Finance can be a game of risk and reward. Get a little too risky and I can find myself making bad decisions that cost me money. But the same goes for being too conservative. Not only can playing it safe not earn me the rewards that taking on some risk occasionally can, but it can also burn me by costing me money in other ways.
The following are a few examples of times when being just a little too financially conservative really hurt me.
After graduating college, I landed a role with a company that offered a stock purchase plan. I paid into this plan for over a year, buying shares at a heavily discounted rate and accumulating several hundred shares in total.
Eventually, the company ended the plan, but I retained my shares. However, I wasn't content to let them sit. Though I didn't need the money, youthful impatience and the desire to recognize a quick profit led me to sell my shares, landing about a $1,400 profit in the process. Unfortunately for me, several years later the company was bought out, the stock selling for a price that would have garnered me almost $9,000 more than that at which I previously sold.
401(k) and IRA Fund Selections
I'm currently pretty happy with the income fund that I have the whole of my IRA in.
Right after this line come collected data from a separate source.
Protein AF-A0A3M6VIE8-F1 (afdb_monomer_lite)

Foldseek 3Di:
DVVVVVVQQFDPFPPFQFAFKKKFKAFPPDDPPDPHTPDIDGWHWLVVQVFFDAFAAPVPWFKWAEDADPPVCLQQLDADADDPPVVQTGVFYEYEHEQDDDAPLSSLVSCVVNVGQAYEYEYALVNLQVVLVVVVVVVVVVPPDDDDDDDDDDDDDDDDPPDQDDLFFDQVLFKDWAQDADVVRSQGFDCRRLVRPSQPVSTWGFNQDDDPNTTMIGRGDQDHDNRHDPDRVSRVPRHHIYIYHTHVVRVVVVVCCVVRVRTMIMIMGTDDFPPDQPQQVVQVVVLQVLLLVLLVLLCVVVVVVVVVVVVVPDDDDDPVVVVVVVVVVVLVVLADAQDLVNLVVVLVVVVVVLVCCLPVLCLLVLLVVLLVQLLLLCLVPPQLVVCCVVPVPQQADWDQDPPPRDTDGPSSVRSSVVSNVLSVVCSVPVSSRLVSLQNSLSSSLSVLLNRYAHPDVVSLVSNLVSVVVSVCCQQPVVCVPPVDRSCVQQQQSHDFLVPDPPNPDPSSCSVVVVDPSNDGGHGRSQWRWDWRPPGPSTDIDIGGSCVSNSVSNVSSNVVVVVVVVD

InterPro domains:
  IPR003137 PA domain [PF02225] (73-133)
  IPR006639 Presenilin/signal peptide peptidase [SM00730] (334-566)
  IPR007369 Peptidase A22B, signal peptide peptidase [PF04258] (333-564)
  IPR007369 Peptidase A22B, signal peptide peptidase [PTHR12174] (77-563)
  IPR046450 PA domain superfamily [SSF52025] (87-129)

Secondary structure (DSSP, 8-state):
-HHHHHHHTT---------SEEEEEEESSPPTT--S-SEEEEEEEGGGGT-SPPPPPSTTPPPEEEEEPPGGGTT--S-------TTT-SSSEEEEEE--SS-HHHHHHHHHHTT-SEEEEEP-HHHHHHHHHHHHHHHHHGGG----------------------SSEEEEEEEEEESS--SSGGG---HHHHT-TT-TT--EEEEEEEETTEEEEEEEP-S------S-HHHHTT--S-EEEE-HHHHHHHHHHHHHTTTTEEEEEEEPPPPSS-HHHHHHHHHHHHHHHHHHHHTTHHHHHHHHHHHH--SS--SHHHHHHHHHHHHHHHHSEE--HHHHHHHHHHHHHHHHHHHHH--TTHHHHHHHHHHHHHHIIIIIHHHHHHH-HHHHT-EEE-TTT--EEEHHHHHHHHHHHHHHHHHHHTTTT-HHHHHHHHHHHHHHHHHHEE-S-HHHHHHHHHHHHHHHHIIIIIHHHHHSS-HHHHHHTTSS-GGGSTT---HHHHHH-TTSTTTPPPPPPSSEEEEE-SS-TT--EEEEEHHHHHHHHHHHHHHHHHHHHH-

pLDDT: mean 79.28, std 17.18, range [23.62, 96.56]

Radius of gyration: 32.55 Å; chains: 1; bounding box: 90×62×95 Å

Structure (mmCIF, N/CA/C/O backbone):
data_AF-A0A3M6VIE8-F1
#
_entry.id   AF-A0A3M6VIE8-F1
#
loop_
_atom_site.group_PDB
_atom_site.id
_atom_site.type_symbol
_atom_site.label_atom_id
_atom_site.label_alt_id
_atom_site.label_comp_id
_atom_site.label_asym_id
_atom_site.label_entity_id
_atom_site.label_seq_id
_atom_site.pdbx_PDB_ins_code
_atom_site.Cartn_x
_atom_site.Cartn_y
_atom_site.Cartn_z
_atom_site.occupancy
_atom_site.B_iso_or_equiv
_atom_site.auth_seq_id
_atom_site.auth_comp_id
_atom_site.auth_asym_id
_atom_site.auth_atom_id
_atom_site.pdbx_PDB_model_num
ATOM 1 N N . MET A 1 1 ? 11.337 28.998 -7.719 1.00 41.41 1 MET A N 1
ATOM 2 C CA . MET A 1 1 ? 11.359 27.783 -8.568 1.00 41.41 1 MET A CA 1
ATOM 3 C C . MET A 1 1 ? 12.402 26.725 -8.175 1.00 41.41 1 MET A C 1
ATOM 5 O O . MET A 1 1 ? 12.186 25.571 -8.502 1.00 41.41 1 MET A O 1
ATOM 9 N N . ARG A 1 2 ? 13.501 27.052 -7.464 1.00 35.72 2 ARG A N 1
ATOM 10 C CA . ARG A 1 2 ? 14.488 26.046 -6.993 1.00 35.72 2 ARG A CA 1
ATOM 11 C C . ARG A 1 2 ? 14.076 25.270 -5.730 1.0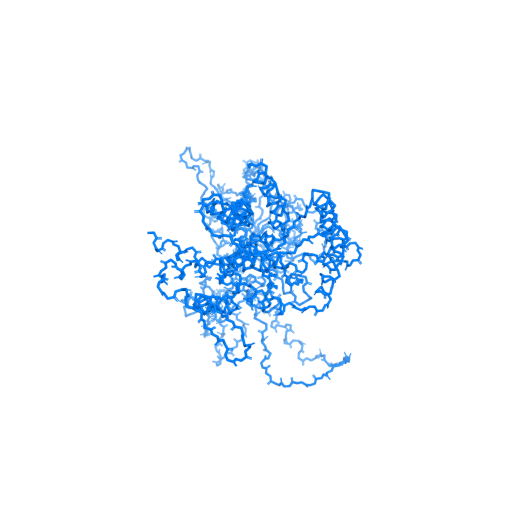0 35.72 2 ARG A C 1
ATOM 13 O O . ARG A 1 2 ? 14.469 24.127 -5.573 1.00 35.72 2 ARG A O 1
ATOM 20 N N . TRP A 1 3 ? 13.251 25.861 -4.865 1.00 33.12 3 TRP A N 1
ATOM 21 C CA . TRP A 1 3 ? 12.787 25.218 -3.626 1.00 33.12 3 TRP A CA 1
ATOM 22 C C . TRP A 1 3 ? 11.578 24.291 -3.826 1.00 33.12 3 TRP A C 1
ATOM 24 O O . TRP A 1 3 ? 11.376 23.362 -3.057 1.00 33.12 3 TRP A O 1
ATOM 34 N N . THR A 1 4 ? 10.809 24.489 -4.899 1.00 38.62 4 THR A N 1
ATOM 35 C CA . THR A 1 4 ? 9.632 23.674 -5.234 1.00 38.62 4 THR A CA 1
ATOM 36 C C . THR A 1 4 ? 9.990 22.289 -5.778 1.00 38.62 4 THR A C 1
ATOM 38 O O . THR A 1 4 ? 9.229 21.355 -5.571 1.00 38.62 4 THR A O 1
ATOM 41 N N . LEU A 1 5 ? 11.155 22.130 -6.421 1.00 39.06 5 LEU A N 1
ATOM 42 C CA . LEU A 1 5 ? 11.608 20.832 -6.941 1.00 39.06 5 LEU A CA 1
ATOM 43 C C . LEU A 1 5 ? 12.165 19.921 -5.828 1.00 39.06 5 LEU A C 1
ATOM 45 O O . LEU A 1 5 ? 11.962 18.716 -5.865 1.00 39.06 5 LEU A O 1
ATOM 49 N N . LEU A 1 6 ? 12.812 20.498 -4.807 1.00 38.22 6 LEU A N 1
ATOM 50 C CA . LEU A 1 6 ? 13.327 19.753 -3.649 1.00 38.22 6 LEU A CA 1
ATOM 51 C C . LEU A 1 6 ? 12.212 19.282 -2.702 1.00 38.22 6 LEU A C 1
ATOM 53 O O . LEU A 1 6 ? 12.326 18.205 -2.132 1.00 38.22 6 LEU A O 1
ATOM 57 N N . LEU A 1 7 ? 11.119 20.043 -2.588 1.00 42.09 7 LEU A N 1
ATOM 58 C CA . LEU A 1 7 ? 9.937 19.653 -1.810 1.00 42.09 7 LEU A CA 1
ATOM 59 C C . LEU A 1 7 ? 9.182 18.455 -2.414 1.00 42.09 7 LEU A C 1
ATOM 61 O O . LEU A 1 7 ? 8.545 17.712 -1.677 1.00 42.09 7 LEU A O 1
ATOM 65 N N . LEU A 1 8 ? 9.279 18.234 -3.732 1.00 45.16 8 LEU A N 1
ATOM 66 C CA . LEU A 1 8 ? 8.684 17.069 -4.403 1.00 45.16 8 LEU A CA 1
ATOM 67 C C . LEU A 1 8 ? 9.480 15.773 -4.171 1.00 45.16 8 LEU A C 1
ATOM 69 O O . LEU A 1 8 ? 8.897 14.694 -4.202 1.00 45.16 8 LEU A O 1
ATOM 73 N N . LEU A 1 9 ? 10.784 15.872 -3.889 1.00 47.53 9 LEU A N 1
ATOM 74 C CA . LEU A 1 9 ? 11.682 14.728 -3.664 1.00 47.53 9 LEU A CA 1
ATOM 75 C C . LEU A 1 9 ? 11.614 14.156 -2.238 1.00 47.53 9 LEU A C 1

This IRA was rolled over from a 401(k) plan that came from that previous employer I mentioned. With that previous employer, I split my contributions 35/35/30 between a large cap stock growth fund, an S&P index fund, and a bond fund.
Looking back on it now, since I didn't need the money and wouldn't be able to touch it penalty free for decades anyway, I probably should have put much more toward the growth fund. While there was more risk involved, I also had more time to make up any losses; plus, I had employer contributions going into the fund as well. Now as a self-employed individual though, I don't have such luxuries due to no employer-sponsored plan and less discretionary income.
Buying a Home
During the search for our first home (back in 2007), we wanted a property with a lower price as well as lower property tax rate. Therefore, this restricted us to certain areas in the Chicagoland area. This seemed like a good way to get into the real estate market without overextending ourselves and putting too much money toward property taxes over the long-term.
Unfortunately, soon thereafter, the housing market completely tanked. Because we had purchased in an area without the amenities of certain higher income, higher property tax areas, our location took a heavier hit when the market collapsed. And in turn, it didn't carry the rebound that certain other areas did when the housing market eventually began to recover. Therefore, we sold our home and ended up buying in a better area anyway.
I know now that paying a little bit more in the near term in an effort to recognize a better quality living location can pay off over the long term through greater price stability, increased amenities, and better price appreciation -- or depreciation depending upon the situation.